ANN ARBOR, Mich. — Despite enduring more invasive tests and medical procedures, patients who were treated aggressively for early stage bladder cancer had no better survival than patients who were treated less aggressively. Further, the aggressively treated patients were more likely to undergo major surgery to have their bladder removed, according to a new study from researchers at the University of Michigan Comprehensive Cancer Center.
Because bladder cancer is often treated as a chronic disease requiring lifelong surveillance, it is among the most expensive cancers to treat in the United States. Urologists vary widely in how they approach early stage, or non-muscle-invasive, bladder cancer.
In this study, researchers gathered data from the Surveillance, Epidemiology and End Results Medicare database. They looked at 940 doctors who provided care to 20,713 early stage bladder cancer patients. Each doctor included in the study had treated at least 10 patients for bladder cancer.
Results of the study appear in the April 15 issue of the Journal of the National Cancer Institute.
The study found that average per-patient treatment expenditures ranged from $2,830 for doctors in the low-intensity treatment category to $7,131 for doctors in the high-intensity category. At the same time, survival rates across all intensity categories were similar.
“What this indicates is that some doctors are providing potentially unnecessary care, or care without measurable benefit to the patient. It makes sense to many doctors and patients that more would be better, but unfortunately there can be unintended consequences of unneeded care,” says study author Brent Hollenbeck, M.D., M.S., assistant professor of urology at the U-M Medical School.
The study found that patients treated more aggressively had more imaging procedures and more invasive surgical procedures. The aggressively treated patients were also nearly twice as likely to require major medical interventions, and were 2.5 times more likely to undergo radical cystectomy, a procedure to remove the bladder.

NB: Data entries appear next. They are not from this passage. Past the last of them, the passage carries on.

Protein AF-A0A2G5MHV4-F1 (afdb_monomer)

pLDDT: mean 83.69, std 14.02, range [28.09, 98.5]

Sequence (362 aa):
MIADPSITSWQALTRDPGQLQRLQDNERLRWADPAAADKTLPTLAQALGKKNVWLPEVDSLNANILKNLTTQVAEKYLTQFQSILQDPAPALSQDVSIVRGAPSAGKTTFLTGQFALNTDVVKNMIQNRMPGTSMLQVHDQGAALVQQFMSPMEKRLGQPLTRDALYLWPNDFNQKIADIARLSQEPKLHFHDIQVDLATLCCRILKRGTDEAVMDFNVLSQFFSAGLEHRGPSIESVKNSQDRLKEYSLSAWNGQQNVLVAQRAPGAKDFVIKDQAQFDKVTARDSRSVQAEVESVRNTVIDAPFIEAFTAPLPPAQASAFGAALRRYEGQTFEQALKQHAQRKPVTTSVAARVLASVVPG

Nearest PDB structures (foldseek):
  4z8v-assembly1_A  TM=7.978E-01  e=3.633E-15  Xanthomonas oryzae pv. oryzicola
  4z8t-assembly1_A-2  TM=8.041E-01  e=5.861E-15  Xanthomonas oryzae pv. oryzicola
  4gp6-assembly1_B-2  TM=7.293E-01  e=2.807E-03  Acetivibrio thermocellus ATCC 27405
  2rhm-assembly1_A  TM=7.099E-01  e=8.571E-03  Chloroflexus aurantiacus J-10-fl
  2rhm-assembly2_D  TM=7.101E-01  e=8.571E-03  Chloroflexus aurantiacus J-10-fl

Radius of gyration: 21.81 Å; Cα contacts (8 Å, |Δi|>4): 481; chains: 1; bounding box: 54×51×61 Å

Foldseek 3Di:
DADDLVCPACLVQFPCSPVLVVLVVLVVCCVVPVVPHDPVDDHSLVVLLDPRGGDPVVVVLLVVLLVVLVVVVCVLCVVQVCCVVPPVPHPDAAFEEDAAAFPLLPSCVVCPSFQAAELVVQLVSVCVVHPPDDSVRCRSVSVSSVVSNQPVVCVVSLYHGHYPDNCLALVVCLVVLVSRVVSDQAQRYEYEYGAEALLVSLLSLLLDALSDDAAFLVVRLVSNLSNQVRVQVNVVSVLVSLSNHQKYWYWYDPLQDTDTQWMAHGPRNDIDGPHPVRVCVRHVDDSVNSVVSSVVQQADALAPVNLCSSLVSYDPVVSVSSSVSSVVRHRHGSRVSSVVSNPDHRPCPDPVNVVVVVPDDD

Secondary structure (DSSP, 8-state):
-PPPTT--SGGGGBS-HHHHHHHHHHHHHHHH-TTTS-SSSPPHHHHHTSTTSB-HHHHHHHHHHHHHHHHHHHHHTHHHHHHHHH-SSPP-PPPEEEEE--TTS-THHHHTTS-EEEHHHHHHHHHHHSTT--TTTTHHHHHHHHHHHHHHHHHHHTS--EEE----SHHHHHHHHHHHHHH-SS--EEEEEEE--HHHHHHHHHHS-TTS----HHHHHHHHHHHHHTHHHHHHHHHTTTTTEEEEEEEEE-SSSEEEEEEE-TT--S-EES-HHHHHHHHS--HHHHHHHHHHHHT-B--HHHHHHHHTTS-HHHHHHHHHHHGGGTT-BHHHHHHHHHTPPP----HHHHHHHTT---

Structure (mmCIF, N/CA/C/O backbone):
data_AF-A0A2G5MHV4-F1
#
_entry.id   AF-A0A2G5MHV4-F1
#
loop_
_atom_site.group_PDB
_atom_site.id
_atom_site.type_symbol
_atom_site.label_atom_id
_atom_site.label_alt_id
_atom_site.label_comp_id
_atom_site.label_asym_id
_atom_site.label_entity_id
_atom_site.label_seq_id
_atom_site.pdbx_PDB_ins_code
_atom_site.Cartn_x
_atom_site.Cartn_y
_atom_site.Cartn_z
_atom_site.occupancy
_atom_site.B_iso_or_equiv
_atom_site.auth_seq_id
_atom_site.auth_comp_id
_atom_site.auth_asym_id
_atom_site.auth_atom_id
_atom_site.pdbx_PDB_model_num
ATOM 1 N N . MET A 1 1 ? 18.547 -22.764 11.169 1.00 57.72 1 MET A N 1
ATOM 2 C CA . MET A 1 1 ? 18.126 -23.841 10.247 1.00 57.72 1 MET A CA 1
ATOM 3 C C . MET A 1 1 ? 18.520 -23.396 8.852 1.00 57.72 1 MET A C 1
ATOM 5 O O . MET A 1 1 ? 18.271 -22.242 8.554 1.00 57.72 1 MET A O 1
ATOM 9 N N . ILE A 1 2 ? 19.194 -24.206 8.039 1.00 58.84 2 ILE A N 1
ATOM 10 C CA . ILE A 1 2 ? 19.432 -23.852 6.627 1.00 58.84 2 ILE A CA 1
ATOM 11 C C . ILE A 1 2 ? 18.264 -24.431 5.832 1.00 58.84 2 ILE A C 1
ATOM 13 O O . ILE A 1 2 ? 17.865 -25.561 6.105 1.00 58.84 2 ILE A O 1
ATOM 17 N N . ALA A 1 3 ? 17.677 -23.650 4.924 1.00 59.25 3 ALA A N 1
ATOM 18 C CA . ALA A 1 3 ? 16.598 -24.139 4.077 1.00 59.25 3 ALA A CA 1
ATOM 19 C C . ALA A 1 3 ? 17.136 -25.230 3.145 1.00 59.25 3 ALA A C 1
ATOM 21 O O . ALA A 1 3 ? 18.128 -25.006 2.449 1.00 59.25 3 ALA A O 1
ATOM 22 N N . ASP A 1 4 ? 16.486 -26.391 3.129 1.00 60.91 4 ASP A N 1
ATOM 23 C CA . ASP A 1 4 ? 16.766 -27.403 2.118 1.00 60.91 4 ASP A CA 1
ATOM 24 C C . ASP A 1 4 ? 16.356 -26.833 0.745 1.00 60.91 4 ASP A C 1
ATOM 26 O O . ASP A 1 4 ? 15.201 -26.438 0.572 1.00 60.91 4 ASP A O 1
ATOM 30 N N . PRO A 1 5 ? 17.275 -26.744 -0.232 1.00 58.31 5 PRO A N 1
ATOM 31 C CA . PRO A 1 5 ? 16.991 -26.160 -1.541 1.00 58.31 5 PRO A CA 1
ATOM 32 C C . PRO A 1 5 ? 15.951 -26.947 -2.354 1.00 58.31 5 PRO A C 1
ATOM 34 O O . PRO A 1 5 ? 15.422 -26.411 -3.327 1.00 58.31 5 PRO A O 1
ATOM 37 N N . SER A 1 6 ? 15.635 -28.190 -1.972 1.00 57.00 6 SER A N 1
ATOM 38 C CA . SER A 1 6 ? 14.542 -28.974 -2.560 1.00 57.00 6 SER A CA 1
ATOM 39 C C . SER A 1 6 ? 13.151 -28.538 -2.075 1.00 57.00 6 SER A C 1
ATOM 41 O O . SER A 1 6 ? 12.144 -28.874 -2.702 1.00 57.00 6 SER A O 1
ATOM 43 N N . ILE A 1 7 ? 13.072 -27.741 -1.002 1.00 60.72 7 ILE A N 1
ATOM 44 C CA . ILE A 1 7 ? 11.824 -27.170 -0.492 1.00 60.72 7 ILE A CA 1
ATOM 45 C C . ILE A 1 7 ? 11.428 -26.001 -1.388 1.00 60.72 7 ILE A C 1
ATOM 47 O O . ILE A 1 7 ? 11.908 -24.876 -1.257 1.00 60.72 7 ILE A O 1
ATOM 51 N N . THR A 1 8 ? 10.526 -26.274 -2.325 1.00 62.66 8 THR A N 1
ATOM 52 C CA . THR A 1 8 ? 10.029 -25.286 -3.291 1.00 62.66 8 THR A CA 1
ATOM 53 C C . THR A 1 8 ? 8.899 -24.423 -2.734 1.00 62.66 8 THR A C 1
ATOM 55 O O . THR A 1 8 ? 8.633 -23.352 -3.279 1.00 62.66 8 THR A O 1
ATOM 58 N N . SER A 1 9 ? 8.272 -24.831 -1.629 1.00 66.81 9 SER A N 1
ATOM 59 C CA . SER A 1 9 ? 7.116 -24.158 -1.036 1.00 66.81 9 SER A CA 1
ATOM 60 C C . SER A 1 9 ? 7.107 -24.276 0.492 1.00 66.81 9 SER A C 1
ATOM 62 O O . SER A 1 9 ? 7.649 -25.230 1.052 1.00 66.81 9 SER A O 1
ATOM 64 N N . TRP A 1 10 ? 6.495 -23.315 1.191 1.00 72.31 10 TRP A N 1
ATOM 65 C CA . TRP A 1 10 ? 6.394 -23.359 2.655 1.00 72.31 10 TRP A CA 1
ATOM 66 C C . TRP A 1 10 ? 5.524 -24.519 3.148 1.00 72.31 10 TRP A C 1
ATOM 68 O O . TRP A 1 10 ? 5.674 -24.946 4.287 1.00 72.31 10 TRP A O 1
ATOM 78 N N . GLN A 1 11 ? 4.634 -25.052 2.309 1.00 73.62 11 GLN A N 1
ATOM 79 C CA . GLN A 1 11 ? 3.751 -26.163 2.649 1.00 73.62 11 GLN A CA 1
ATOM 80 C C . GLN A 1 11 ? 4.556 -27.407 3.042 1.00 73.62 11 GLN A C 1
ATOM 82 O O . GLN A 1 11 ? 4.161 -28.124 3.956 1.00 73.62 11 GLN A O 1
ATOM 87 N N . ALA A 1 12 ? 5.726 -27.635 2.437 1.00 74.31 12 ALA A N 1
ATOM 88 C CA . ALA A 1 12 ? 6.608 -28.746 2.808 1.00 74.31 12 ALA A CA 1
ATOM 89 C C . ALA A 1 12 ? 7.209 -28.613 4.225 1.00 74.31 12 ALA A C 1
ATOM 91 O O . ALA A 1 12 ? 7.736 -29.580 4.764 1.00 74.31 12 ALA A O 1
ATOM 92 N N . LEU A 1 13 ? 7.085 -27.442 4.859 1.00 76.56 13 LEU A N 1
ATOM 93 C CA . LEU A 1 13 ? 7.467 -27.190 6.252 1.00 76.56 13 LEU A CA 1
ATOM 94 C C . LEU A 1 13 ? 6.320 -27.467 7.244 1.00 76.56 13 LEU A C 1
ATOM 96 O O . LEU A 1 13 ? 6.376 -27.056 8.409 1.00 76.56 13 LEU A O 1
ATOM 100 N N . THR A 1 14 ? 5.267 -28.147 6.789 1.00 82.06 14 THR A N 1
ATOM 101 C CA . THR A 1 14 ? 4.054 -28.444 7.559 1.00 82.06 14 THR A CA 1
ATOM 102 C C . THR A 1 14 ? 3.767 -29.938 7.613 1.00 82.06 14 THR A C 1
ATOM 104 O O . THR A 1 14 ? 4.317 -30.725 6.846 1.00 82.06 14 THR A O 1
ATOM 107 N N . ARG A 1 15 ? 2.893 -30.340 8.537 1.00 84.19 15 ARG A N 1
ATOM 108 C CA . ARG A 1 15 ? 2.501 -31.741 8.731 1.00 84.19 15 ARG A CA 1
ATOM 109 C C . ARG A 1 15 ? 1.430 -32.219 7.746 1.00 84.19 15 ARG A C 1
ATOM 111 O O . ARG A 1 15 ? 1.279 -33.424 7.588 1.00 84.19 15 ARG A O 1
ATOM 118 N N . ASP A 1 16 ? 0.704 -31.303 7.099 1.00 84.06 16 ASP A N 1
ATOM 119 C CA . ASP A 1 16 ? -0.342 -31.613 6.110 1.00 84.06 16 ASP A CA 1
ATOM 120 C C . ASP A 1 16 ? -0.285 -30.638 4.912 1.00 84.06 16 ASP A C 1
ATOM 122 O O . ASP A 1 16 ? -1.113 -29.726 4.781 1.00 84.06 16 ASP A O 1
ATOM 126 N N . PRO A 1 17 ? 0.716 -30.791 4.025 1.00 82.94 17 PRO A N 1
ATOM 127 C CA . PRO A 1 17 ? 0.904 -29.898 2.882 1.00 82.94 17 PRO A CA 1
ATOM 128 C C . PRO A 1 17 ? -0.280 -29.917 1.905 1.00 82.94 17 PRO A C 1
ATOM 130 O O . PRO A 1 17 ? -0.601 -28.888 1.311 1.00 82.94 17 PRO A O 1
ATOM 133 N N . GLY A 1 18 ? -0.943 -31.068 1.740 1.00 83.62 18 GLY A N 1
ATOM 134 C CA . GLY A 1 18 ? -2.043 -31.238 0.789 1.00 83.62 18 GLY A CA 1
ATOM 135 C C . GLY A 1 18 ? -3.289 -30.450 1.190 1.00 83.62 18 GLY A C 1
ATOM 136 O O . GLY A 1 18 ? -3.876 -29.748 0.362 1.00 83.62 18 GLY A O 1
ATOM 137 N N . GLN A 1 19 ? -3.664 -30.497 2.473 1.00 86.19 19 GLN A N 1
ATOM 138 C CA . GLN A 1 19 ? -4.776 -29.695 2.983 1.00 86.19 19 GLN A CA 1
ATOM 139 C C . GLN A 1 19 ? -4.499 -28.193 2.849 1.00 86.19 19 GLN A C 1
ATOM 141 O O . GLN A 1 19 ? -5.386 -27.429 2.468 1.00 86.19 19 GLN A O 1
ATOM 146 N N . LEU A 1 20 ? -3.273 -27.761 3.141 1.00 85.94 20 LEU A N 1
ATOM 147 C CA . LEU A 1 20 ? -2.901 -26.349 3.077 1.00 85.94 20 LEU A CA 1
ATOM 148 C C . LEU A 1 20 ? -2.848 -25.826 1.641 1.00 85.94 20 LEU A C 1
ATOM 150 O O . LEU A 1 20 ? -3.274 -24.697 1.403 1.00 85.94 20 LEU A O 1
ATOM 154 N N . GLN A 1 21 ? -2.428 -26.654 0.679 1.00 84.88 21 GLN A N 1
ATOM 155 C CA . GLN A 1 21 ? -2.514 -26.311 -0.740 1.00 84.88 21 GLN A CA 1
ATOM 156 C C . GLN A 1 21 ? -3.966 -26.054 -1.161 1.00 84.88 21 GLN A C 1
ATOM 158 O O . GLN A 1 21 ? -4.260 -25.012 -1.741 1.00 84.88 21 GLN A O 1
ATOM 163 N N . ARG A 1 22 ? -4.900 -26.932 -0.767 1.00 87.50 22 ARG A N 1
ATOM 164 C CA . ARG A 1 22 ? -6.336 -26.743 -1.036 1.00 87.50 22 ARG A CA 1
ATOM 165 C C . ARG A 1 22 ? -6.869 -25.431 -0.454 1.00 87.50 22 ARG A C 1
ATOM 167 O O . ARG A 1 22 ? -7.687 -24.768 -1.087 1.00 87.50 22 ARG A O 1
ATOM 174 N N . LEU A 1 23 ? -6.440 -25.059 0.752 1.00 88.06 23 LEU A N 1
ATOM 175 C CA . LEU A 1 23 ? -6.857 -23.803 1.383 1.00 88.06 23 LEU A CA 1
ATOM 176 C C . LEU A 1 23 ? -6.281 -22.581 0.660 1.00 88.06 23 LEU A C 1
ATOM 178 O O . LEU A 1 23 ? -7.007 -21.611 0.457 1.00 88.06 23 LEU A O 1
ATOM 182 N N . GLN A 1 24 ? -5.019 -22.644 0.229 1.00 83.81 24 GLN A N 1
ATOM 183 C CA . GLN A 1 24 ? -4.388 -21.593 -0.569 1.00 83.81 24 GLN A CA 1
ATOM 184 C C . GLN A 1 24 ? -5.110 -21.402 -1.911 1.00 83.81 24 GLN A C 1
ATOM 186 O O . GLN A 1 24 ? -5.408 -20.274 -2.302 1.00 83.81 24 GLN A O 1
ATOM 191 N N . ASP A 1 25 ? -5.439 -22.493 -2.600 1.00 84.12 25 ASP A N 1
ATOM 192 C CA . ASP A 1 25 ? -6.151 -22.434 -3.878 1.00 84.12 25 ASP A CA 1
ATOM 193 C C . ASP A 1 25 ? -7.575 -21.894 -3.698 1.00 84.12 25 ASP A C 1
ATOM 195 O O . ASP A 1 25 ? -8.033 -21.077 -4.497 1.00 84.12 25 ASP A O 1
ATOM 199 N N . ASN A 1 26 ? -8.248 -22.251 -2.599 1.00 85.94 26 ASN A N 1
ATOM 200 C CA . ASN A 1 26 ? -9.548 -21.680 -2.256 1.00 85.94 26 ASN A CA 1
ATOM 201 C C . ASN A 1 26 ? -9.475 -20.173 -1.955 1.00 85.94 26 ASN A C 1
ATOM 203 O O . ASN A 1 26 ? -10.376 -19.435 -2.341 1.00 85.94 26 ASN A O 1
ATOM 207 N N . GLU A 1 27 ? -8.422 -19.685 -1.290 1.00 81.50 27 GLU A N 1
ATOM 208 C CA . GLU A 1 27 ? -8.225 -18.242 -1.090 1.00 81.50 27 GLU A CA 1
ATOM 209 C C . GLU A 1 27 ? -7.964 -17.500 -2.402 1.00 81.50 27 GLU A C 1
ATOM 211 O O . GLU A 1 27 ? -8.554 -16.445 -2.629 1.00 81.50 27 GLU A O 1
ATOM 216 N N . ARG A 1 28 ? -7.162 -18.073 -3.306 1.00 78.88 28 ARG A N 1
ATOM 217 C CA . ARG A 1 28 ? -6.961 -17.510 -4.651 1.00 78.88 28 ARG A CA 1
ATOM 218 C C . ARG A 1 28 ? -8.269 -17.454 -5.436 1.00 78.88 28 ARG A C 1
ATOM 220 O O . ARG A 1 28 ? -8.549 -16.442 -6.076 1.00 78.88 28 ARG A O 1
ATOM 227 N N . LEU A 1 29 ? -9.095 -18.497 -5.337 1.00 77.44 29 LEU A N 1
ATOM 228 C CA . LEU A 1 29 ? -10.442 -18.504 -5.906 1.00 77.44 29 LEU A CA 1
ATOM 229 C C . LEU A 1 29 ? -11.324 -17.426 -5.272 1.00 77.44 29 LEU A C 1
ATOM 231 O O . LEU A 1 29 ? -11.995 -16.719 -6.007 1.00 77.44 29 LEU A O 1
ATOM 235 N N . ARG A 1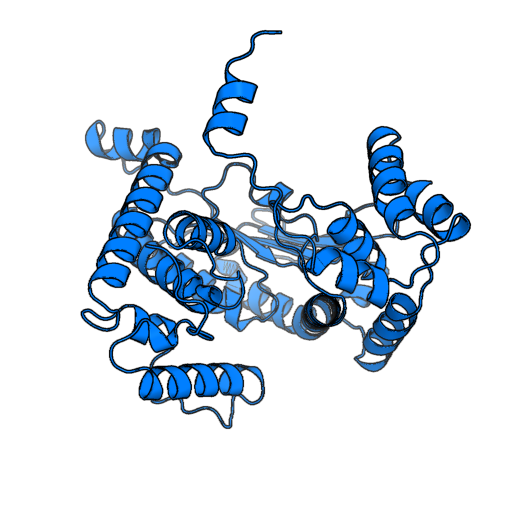 30 ? -11.274 -17.206 -3.948 1.00 74.88 30 ARG A N 1
ATOM 236 C CA . ARG A 1 30 ? -12.027 -16.109 -3.298 1.00 74.88 30 ARG A CA 1
ATOM 237 C C . ARG A 1 30 ? -11.695 -14.736 -3.872 1.00 74.88 30 ARG A C 1
ATOM 239 O O . ARG A 1 30 ? -12.546 -13.855 -3.800 1.00 74.88 30 ARG A O 1
ATOM 246 N N . TRP A 1 31 ? -10.482 -14.538 -4.381 1.00 62.50 31 TRP A N 1
ATOM 247 C CA . TRP A 1 31 ? -10.075 -13.280 -5.005 1.00 62.50 31 TRP A CA 1
ATOM 248 C C . TRP A 1 31 ? -10.476 -13.195 -6.478 1.00 62.50 31 TRP A C 1
ATOM 250 O O . TRP A 1 31 ? -10.948 -12.147 -6.905 1.00 62.50 31 TRP A O 1
ATOM 260 N N . ALA A 1 32 ? -10.297 -14.275 -7.240 1.00 64.31 32 ALA A N 1
ATOM 261 C CA . ALA A 1 32 ? -10.552 -14.288 -8.681 1.00 64.31 32 ALA A CA 1
ATOM 262 C C . ALA A 1 32 ? -12.037 -14.479 -9.039 1.00 64.31 32 ALA A C 1
ATOM 264 O O . ALA A 1 32 ? -12.540 -13.836 -9.954 1.00 64.31 32 ALA A O 1
ATOM 265 N N . ASP A 1 33 ? -12.733 -15.352 -8.311 1.00 72.06 33 ASP A N 1
ATOM 266 C CA . ASP A 1 33 ? -14.156 -15.654 -8.459 1.00 72.06 33 ASP A CA 1
ATOM 267 C C . ASP A 1 33 ? -14.773 -15.981 -7.079 1.00 72.06 33 ASP A C 1
ATOM 269 O O . ASP A 1 33 ? -14.862 -17.145 -6.662 1.00 72.06 33 ASP A O 1
ATOM 273 N N . PRO A 1 34 ? -15.223 -14.951 -6.335 1.00 73.50 34 PRO A N 1
ATOM 274 C CA . PRO A 1 34 ? -15.791 -15.124 -4.999 1.00 73.50 34 PRO A CA 1
ATOM 275 C C . PRO A 1 34 ? -17.025 -16.037 -4.943 1.00 73.50 34 PRO A C 1
ATOM 277 O O . PRO A 1 34 ? -17.374 -16.515 -3.858 1.00 73.50 34 PRO A O 1
ATOM 280 N N . ALA A 1 35 ? -17.719 -16.246 -6.069 1.00 79.12 35 ALA A N 1
ATOM 281 C CA . ALA A 1 35 ? -18.893 -17.110 -6.143 1.00 79.12 35 ALA A CA 1
ATOM 282 C C . ALA A 1 35 ? -18.506 -18.594 -6.230 1.00 79.12 35 ALA A C 1
ATOM 284 O O . ALA A 1 35 ? -19.211 -19.432 -5.668 1.00 79.12 35 ALA A O 1
ATOM 285 N N . ALA A 1 36 ? -17.375 -18.904 -6.868 1.00 80.19 36 ALA A N 1
ATOM 286 C CA . ALA A 1 36 ? -16.840 -20.261 -6.986 1.00 80.19 36 ALA A CA 1
ATOM 287 C C . ALA A 1 36 ? -16.084 -20.745 -5.735 1.00 80.19 36 ALA A C 1
ATOM 289 O O . ALA A 1 36 ? -15.794 -21.935 -5.604 1.00 80.19 36 ALA A O 1
ATOM 290 N N . ALA A 1 37 ? -15.751 -19.847 -4.809 1.00 85.06 37 ALA A N 1
ATOM 291 C CA . ALA A 1 37 ? -14.993 -20.203 -3.621 1.00 85.06 37 ALA A CA 1
ATOM 292 C C . ALA A 1 37 ? -15.822 -20.923 -2.545 1.00 85.06 37 ALA A C 1
ATOM 294 O O . ALA A 1 37 ? -16.924 -20.506 -2.179 1.00 85.06 37 ALA A O 1
ATOM 295 N N . ASP A 1 38 ? -15.229 -21.949 -1.932 1.00 86.75 38 ASP A N 1
ATOM 296 C CA . ASP A 1 38 ? -15.826 -22.682 -0.821 1.00 86.75 38 ASP A CA 1
ATOM 297 C C . ASP A 1 38 ? -15.799 -21.820 0.453 1.00 86.75 38 ASP A C 1
ATOM 299 O O . ASP A 1 38 ? -14.748 -21.530 1.048 1.00 86.75 38 ASP A O 1
ATOM 303 N N . LYS A 1 39 ? -16.985 -21.376 0.872 1.00 83.81 39 LYS A N 1
ATOM 304 C CA . LYS A 1 39 ? -17.197 -20.548 2.069 1.00 83.81 39 LYS A CA 1
ATOM 305 C C . LYS A 1 39 ? -17.171 -21.358 3.368 1.00 83.81 39 LYS A C 1
ATOM 307 O O . LYS A 1 39 ? -17.096 -20.758 4.435 1.00 83.81 39 LYS A O 1
ATOM 312 N N . THR A 1 40 ? -17.213 -22.689 3.291 1.00 87.62 40 THR A N 1
ATOM 313 C CA . THR A 1 40 ? -17.173 -23.575 4.465 1.00 87.62 40 THR A CA 1
ATOM 314 C C . THR A 1 40 ? -15.749 -23.824 4.961 1.00 87.62 40 THR A C 1
ATOM 316 O O . THR A 1 40 ? -15.545 -24.133 6.136 1.00 87.62 40 THR A O 1
ATOM 319 N N . LEU A 1 41 ? -14.748 -23.643 4.092 1.00 86.56 41 LEU A N 1
ATOM 320 C CA . LEU A 1 41 ? -13.344 -23.786 4.461 1.00 86.56 41 LEU A CA 1
ATOM 321 C C . LEU A 1 41 ? -12.853 -22.598 5.312 1.00 86.56 41 LEU A C 1
ATOM 323 O O . LEU A 1 41 ? -13.186 -21.440 5.009 1.00 86.56 41 LEU A O 1
ATOM 327 N N . PRO A 1 42 ? -12.020 -22.856 6.344 1.00 85.19 42 PRO A N 1
ATOM 328 C CA . PRO A 1 42 ? -11.333 -21.792 7.070 1.00 85.19 42 PRO A CA 1
ATOM 329 C C . PRO A 1 42 ? -10.379 -21.036 6.139 1.00 85.19 42 PRO A C 1
ATOM 331 O O . PRO A 1 42 ? -10.006 -21.529 5.076 1.00 85.19 42 PRO A O 1
ATOM 334 N N . THR A 1 43 ? -9.951 -19.843 6.544 1.00 80.44 43 THR A N 1
ATOM 335 C CA . THR A 1 43 ? -8.868 -19.155 5.828 1.00 80.44 43 THR A CA 1
ATOM 336 C C . THR A 1 43 ? -7.547 -19.903 6.022 1.00 80.44 43 THR A C 1
ATOM 338 O O . THR A 1 43 ? -7.346 -20.597 7.026 1.00 80.44 43 THR A O 1
ATOM 341 N N . LEU A 1 44 ? -6.619 -19.749 5.080 1.00 82.88 44 LEU A N 1
ATOM 342 C CA . LEU A 1 44 ? -5.277 -20.314 5.161 1.00 82.88 44 LEU A CA 1
ATOM 343 C C . LEU A 1 44 ? -4.589 -19.848 6.444 1.00 82.88 44 LEU A C 1
ATOM 345 O O . LEU A 1 44 ? -4.070 -20.657 7.206 1.00 82.88 44 LEU A O 1
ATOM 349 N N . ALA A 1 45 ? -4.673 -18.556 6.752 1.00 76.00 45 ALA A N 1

The study authors suggest that certain patients might still benefit from greater intensity of care, but further research is needed to determine which patients would benefit. Hollenbeck also urges randomized clinical trials to look at the value of some of the more expensive and common health services to determine their optimal use for patients with early stage bladder cancer.
“Urologists should not assume that more aggressive management of early stage bladder cancer will translate into better outcomes for their patients. By reducing unnecessary health care, we can reduce wasteful spending, which will lessen the cost burden of bladder cancer, one of the most expensive cancers to treat from diagnosis to death,” Hollenbeck says.